◆ Records from a data collection:
----------------
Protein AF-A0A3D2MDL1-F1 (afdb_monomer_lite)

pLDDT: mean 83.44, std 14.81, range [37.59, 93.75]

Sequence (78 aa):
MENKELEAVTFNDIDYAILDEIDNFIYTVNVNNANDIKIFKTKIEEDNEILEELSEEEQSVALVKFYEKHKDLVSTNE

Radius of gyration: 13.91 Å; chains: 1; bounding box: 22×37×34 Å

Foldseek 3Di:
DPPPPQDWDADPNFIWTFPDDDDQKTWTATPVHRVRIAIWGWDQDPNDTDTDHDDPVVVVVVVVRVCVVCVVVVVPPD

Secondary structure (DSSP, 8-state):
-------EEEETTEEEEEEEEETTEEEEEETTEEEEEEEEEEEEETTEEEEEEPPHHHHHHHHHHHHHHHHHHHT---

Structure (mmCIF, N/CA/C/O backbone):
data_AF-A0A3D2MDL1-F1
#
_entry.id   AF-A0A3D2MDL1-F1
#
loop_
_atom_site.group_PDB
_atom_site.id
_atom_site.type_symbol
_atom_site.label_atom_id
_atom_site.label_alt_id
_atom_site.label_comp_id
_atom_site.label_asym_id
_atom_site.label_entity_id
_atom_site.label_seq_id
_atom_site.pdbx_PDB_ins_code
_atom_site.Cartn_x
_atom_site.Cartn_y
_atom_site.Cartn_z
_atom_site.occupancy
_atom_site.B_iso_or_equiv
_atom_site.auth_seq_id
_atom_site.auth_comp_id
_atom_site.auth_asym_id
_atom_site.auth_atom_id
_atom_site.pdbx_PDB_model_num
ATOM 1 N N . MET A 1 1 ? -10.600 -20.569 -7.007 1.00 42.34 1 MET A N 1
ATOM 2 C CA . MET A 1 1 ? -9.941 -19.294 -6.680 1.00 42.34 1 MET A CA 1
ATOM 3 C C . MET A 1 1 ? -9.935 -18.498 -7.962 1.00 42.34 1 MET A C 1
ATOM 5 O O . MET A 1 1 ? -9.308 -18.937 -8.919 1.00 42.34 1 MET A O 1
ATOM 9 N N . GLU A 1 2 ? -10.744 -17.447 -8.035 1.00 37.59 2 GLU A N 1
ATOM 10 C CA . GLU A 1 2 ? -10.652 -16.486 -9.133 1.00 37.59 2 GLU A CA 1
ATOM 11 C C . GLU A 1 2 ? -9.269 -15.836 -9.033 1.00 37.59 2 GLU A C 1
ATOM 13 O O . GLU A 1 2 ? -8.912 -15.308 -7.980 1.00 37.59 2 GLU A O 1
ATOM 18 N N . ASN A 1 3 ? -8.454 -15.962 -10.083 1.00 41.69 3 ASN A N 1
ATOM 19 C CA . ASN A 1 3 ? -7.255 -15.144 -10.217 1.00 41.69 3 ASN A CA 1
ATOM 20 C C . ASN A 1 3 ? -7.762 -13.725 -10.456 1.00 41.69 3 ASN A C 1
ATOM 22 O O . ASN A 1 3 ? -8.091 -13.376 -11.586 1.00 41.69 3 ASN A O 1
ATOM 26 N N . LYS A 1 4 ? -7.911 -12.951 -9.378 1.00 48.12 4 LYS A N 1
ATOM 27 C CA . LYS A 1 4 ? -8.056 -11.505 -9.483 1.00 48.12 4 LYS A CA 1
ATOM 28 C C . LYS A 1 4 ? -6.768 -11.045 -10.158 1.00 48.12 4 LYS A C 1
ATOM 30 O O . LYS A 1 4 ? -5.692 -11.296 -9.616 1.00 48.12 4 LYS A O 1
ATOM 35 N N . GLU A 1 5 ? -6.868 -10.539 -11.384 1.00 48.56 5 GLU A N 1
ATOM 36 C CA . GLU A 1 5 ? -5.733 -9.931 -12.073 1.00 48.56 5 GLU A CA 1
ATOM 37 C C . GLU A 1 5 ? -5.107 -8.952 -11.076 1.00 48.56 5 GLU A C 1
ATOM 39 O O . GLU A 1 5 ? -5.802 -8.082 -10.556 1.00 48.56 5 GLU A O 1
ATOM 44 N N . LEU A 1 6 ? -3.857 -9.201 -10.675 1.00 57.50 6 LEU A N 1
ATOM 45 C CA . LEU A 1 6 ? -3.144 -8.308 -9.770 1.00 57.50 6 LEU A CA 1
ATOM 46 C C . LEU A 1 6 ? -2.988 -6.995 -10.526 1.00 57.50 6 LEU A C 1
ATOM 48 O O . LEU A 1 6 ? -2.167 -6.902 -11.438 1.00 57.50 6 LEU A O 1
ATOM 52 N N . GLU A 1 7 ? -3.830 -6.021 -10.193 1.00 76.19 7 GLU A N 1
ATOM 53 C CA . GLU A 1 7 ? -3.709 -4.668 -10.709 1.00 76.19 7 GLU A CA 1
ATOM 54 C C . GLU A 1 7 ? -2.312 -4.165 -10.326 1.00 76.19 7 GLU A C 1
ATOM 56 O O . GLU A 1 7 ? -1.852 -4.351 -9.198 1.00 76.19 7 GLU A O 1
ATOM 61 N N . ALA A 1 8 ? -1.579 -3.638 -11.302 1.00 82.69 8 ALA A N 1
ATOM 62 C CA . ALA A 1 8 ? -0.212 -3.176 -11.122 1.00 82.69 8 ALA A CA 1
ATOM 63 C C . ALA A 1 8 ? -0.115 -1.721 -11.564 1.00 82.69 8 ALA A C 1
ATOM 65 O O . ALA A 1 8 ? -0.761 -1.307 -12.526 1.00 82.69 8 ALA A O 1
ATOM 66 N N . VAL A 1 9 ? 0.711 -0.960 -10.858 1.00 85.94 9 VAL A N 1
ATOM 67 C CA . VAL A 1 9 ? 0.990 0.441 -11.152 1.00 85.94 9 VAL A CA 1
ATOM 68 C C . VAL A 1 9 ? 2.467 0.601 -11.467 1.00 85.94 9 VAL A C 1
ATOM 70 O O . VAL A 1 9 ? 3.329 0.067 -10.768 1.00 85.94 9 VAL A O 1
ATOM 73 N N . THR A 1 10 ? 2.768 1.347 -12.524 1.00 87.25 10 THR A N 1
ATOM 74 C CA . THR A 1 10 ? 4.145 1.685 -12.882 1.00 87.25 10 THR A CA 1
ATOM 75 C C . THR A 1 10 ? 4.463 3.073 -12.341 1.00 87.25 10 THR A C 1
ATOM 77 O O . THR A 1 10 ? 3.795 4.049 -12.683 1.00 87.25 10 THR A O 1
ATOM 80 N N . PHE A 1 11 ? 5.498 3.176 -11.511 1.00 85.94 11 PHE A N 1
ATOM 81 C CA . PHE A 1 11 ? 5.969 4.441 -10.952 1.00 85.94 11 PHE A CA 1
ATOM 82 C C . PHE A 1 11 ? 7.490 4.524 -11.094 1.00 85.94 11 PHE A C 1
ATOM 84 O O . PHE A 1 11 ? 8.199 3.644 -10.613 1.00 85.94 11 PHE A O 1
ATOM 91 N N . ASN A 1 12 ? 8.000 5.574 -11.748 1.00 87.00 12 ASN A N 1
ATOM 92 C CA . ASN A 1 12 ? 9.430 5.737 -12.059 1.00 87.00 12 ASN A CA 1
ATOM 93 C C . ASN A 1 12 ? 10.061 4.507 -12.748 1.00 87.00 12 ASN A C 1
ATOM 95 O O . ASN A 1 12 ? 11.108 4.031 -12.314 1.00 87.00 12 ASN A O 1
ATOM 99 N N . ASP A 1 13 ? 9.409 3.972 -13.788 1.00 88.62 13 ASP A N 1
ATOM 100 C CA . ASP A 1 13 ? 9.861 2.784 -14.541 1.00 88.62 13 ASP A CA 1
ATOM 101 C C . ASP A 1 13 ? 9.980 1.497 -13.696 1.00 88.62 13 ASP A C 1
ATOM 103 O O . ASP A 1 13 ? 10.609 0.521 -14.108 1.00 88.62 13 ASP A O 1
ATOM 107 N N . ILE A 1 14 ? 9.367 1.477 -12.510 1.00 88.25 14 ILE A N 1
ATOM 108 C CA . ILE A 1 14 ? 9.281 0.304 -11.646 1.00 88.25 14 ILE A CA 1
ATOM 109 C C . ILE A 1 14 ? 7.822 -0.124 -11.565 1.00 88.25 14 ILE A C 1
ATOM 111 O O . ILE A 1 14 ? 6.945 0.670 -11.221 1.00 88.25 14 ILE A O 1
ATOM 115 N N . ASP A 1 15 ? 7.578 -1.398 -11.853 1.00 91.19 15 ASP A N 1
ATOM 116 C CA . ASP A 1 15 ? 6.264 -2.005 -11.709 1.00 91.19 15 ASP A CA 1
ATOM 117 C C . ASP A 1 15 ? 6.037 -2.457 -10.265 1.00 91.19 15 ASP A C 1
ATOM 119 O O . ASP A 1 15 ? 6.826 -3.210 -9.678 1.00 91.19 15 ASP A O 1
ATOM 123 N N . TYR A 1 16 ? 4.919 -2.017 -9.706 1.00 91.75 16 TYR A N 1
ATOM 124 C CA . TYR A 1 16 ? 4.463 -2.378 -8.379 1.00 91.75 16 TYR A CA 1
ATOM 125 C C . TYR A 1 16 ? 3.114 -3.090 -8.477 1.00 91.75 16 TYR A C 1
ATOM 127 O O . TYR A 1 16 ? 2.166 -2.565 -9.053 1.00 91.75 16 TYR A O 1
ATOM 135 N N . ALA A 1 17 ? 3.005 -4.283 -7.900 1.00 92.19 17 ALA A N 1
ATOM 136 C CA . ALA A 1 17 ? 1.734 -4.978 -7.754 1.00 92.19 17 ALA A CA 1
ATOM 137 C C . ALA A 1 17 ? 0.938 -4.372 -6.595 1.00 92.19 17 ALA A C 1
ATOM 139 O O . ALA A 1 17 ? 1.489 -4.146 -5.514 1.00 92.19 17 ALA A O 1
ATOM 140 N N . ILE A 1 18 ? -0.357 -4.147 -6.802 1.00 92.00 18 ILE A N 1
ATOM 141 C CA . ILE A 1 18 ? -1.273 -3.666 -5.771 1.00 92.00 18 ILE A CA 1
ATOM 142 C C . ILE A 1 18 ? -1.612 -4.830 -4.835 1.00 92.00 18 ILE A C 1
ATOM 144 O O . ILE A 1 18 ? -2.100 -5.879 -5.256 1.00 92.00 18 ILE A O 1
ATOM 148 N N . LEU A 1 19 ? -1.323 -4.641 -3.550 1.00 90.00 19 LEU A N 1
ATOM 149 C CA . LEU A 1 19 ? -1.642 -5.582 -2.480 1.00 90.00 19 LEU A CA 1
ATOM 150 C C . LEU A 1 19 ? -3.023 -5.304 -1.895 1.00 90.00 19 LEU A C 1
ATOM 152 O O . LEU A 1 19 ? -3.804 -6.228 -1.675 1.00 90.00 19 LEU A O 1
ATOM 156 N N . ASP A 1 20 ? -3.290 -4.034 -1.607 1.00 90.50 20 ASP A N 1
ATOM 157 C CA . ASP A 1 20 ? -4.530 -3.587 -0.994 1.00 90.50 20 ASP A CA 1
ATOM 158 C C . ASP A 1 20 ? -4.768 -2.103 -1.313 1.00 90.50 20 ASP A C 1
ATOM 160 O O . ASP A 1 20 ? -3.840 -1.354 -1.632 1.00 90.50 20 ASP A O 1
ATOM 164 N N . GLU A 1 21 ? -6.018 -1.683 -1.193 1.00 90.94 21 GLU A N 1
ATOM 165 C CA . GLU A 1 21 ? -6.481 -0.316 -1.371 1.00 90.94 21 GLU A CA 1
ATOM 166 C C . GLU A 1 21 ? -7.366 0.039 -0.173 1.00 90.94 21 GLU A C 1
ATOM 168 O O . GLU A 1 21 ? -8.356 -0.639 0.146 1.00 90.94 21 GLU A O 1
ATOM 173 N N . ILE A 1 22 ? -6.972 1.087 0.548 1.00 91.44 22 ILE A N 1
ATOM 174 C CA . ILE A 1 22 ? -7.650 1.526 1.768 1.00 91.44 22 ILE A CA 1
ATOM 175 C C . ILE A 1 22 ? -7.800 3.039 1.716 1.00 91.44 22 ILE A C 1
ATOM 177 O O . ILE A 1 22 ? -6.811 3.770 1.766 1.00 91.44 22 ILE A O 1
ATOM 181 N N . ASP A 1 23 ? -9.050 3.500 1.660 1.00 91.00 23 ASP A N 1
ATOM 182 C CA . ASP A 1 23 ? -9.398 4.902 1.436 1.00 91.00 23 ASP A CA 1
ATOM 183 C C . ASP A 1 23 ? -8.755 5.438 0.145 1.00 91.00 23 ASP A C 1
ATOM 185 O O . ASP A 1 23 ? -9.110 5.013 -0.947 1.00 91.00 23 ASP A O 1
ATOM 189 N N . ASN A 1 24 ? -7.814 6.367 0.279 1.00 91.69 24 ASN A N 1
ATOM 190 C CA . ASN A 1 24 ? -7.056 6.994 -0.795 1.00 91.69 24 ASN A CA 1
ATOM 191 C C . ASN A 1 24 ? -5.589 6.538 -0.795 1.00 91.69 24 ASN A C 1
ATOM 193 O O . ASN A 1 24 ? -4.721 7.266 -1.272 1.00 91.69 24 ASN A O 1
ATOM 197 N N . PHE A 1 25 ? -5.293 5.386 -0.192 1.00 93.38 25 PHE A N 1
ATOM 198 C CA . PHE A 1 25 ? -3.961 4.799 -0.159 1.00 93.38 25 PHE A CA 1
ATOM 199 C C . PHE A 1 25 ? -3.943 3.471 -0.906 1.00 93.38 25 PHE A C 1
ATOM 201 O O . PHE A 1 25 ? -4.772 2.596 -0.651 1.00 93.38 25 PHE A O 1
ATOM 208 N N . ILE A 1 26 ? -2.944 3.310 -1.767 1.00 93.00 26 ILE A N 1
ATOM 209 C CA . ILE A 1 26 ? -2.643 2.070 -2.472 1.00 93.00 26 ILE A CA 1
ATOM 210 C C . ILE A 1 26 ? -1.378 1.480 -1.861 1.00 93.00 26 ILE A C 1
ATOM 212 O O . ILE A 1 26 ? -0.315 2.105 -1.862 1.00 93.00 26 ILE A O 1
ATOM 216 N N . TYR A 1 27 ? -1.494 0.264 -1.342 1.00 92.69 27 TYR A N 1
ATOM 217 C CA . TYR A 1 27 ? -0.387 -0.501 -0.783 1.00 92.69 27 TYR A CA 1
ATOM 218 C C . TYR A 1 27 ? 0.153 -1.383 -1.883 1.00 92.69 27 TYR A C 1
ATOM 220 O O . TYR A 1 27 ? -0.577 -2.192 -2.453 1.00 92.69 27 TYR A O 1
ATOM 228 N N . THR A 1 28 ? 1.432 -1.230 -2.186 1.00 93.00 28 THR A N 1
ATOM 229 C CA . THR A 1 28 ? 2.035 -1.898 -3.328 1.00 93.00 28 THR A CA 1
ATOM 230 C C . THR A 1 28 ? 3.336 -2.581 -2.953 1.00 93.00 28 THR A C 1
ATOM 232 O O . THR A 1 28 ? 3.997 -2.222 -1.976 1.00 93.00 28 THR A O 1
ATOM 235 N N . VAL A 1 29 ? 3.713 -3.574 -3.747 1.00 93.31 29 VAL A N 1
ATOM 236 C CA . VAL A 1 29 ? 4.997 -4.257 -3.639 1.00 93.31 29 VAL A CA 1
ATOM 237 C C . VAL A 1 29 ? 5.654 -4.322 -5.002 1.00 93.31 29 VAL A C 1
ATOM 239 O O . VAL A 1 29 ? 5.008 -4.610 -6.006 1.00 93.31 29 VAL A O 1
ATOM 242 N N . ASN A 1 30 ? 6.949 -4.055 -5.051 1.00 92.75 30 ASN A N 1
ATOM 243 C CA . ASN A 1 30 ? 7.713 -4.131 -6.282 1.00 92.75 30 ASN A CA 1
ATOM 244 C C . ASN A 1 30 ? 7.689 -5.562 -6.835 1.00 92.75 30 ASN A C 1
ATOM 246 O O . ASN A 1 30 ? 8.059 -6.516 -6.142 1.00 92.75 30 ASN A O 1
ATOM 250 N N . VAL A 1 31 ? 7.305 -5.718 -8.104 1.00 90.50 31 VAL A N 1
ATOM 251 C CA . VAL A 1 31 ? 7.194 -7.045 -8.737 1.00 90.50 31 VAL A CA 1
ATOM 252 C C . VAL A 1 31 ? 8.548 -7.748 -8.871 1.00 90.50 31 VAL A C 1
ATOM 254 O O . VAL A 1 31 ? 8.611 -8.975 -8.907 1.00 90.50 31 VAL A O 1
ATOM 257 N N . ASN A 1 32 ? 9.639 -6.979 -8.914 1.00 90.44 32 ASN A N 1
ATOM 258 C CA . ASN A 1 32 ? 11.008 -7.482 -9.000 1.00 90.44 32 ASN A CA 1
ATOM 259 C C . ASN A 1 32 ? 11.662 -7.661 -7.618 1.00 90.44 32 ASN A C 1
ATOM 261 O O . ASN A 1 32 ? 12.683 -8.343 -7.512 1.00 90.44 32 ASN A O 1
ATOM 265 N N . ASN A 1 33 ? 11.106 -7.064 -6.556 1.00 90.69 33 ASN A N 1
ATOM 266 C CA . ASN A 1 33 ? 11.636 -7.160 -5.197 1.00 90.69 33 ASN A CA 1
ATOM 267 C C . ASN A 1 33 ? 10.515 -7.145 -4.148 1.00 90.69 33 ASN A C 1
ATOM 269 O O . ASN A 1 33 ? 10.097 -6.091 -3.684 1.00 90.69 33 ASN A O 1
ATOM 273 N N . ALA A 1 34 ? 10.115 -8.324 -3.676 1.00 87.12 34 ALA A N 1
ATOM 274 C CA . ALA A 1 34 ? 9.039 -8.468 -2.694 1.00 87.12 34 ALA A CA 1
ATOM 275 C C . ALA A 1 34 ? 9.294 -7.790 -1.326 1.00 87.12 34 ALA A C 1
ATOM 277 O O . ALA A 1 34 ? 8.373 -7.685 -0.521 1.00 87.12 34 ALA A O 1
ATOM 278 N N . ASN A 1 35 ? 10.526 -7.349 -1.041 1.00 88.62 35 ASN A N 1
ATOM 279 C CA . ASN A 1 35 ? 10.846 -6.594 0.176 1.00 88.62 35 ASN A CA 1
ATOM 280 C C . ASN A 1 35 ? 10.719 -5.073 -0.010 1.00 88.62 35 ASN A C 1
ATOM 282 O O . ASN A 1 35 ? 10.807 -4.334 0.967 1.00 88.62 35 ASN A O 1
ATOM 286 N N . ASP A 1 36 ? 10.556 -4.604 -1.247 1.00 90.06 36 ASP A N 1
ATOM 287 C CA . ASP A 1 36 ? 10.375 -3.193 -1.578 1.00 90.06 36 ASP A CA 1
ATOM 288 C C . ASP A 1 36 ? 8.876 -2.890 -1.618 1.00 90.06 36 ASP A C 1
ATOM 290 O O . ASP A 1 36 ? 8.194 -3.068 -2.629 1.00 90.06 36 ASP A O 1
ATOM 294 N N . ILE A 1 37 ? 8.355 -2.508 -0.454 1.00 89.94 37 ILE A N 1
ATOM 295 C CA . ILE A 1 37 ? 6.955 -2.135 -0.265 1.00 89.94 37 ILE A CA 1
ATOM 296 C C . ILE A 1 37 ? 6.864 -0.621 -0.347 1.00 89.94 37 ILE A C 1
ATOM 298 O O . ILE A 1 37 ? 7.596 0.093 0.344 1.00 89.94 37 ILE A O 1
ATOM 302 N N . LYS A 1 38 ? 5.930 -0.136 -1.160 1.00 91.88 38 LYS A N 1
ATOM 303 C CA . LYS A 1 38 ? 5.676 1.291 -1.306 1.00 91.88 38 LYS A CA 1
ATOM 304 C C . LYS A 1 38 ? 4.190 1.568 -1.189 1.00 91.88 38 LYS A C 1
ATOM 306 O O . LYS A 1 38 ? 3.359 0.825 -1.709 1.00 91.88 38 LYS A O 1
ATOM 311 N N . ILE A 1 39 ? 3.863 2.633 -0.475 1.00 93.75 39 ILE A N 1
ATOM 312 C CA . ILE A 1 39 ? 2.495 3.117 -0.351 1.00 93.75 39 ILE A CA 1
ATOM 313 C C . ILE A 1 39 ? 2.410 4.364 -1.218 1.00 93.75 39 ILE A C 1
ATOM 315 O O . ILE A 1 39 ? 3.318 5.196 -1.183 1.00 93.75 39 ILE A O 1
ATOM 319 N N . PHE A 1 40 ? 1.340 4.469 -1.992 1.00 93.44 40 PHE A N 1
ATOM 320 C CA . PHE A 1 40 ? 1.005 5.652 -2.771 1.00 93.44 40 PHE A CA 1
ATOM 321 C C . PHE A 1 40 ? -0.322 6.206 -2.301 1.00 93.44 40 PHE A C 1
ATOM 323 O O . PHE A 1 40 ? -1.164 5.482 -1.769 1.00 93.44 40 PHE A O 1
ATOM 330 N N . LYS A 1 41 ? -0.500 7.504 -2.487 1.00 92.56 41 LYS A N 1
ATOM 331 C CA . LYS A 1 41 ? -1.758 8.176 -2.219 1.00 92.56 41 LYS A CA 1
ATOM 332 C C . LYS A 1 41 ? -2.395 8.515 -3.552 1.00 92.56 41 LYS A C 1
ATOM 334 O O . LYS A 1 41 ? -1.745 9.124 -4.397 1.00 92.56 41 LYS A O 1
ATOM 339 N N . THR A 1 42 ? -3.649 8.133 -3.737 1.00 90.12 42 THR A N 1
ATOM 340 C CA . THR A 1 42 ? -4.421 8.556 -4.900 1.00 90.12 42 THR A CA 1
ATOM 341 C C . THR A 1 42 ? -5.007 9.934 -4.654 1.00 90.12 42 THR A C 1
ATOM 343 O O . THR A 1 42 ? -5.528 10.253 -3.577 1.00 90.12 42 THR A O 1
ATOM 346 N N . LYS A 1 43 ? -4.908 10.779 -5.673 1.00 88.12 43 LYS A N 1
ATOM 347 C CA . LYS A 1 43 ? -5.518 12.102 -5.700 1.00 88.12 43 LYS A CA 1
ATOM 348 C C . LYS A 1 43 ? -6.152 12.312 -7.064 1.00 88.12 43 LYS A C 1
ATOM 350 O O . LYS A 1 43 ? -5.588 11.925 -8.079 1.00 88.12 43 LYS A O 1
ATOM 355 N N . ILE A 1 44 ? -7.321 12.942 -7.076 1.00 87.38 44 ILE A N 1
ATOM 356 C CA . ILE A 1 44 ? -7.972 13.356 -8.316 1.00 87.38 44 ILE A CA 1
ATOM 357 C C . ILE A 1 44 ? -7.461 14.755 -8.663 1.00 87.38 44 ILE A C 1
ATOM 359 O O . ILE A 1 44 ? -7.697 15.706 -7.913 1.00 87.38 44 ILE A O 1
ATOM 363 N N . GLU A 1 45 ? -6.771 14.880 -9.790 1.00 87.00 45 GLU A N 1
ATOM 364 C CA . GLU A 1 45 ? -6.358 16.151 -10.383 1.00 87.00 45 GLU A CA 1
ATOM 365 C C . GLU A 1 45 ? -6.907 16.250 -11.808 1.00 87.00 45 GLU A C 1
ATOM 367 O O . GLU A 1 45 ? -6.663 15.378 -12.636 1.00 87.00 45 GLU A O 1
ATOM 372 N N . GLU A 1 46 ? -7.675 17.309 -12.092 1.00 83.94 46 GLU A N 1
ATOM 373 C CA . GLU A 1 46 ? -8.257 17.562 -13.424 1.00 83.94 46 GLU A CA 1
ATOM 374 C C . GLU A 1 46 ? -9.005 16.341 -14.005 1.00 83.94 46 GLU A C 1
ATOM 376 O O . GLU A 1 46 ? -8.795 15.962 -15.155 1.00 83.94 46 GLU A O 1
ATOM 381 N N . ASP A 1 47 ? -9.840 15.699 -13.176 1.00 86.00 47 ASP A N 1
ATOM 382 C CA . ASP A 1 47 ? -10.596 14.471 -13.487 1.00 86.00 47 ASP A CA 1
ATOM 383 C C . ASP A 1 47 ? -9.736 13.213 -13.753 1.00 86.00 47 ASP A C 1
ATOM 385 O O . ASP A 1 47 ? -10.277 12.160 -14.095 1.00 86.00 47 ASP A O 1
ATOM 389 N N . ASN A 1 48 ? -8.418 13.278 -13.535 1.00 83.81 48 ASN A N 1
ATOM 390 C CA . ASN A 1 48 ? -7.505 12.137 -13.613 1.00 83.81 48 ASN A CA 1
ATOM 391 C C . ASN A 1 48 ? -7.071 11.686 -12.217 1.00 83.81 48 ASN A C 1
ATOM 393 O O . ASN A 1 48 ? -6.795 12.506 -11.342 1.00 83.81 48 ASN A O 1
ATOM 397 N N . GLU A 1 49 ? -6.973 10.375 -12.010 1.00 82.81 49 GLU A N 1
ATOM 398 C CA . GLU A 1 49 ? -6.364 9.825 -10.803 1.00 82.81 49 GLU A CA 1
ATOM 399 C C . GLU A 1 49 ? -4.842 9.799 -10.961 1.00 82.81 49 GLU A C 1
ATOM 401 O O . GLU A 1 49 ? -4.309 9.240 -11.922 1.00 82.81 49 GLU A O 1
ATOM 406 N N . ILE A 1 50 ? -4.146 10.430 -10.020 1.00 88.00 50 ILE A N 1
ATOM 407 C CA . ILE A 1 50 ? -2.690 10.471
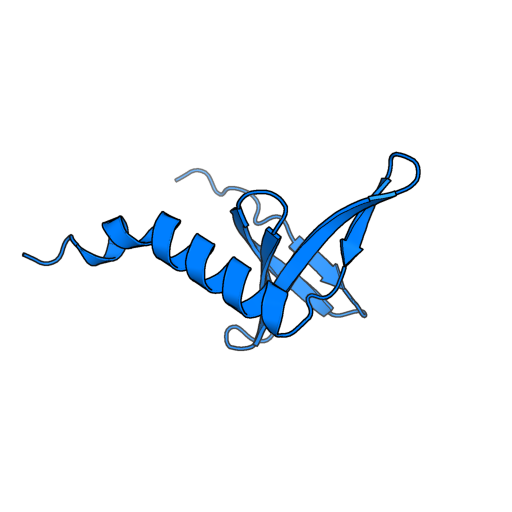 -9.962 1.00 88.00 50 ILE A CA 1
ATOM 408 C C . ILE A 1 50 ? -2.181 9.810 -8.682 1.00 88.00 50 ILE A C 1
ATOM 410 O O . ILE A 1 50 ? -2.845 9.828 -7.641 1.00 88.00 50 ILE A O 1
ATOM 414 N N . LEU A 1 51 ? -0.971 9.258 -8.768 1.00 89.38 51 LEU A N 1
ATOM 415 C CA . LEU A 1 51 ? -0.248 8.700 -7.631 1.00 89.38 51 LEU A CA 1
ATOM 416 C C . LEU A 1 51 ? 0.716 9.743 -7.069 1.00 89.38 51 LEU A C 1
ATOM 418 O O . LEU A 1 51 ? 1.573 10.264 -7.781 1.00 89.38 51 LEU A O 1
ATOM 422 N N . GLU A 1 52 ? 0.589 10.010 -5.777 1.00 90.88 52 GLU A N 1
ATOM 423 C CA . GLU A 1 52 ? 1.446 10.911 -5.014 1.00 90.88 52 GLU A CA 1
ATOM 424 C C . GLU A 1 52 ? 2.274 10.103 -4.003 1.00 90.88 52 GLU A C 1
----------------
◆ Task instructions: Each line in the entries above, starting at the line with "ATOM 198 C CA" and ending at the line with "ATOM 217 C CA", is to be printed exactly, and only those lines.

◆ Written reply:
ATOM 198 C CA . PHE A 1 25 ? -3.961 4.799 -0.159 1.00 93.38 25 PHE A CA 1
ATOM 199 C C . PHE A 1 25 ? -3.943 3.471 -0.906 1.00 93.38 25 PHE A C 1
ATOM 201 O O . PHE A 1 25 ? -4.772 2.596 -0.651 1.00 93.38 25 PHE A O 1
ATOM 208 N N . ILE A 1 26 ? -2.944 3.310 -1.767 1.00 93.00 26 ILE A N 1
ATOM 209 C CA . ILE A 1 26 ? -2.643 2.070 -2.472 1.00 93.00 26 ILE A CA 1
ATOM 210 C C . ILE A 1 26 ? -1.378 1.480 -1.861 1.00 93.00 26 ILE A C 1
ATOM 212 O O . ILE A 1 26 ? -0.315 2.105 -1.862 1.00 93.00 26 ILE A O 1
ATOM 216 N N . TYR A 1 27 ? -1.494 0.264 -1.342 1.00 92.69 27 TYR A N 1
ATOM 217 C CA . TYR A 1 27 ? -0.387 -0.501 -0.783 1.00 92.69 27 TYR A CA 1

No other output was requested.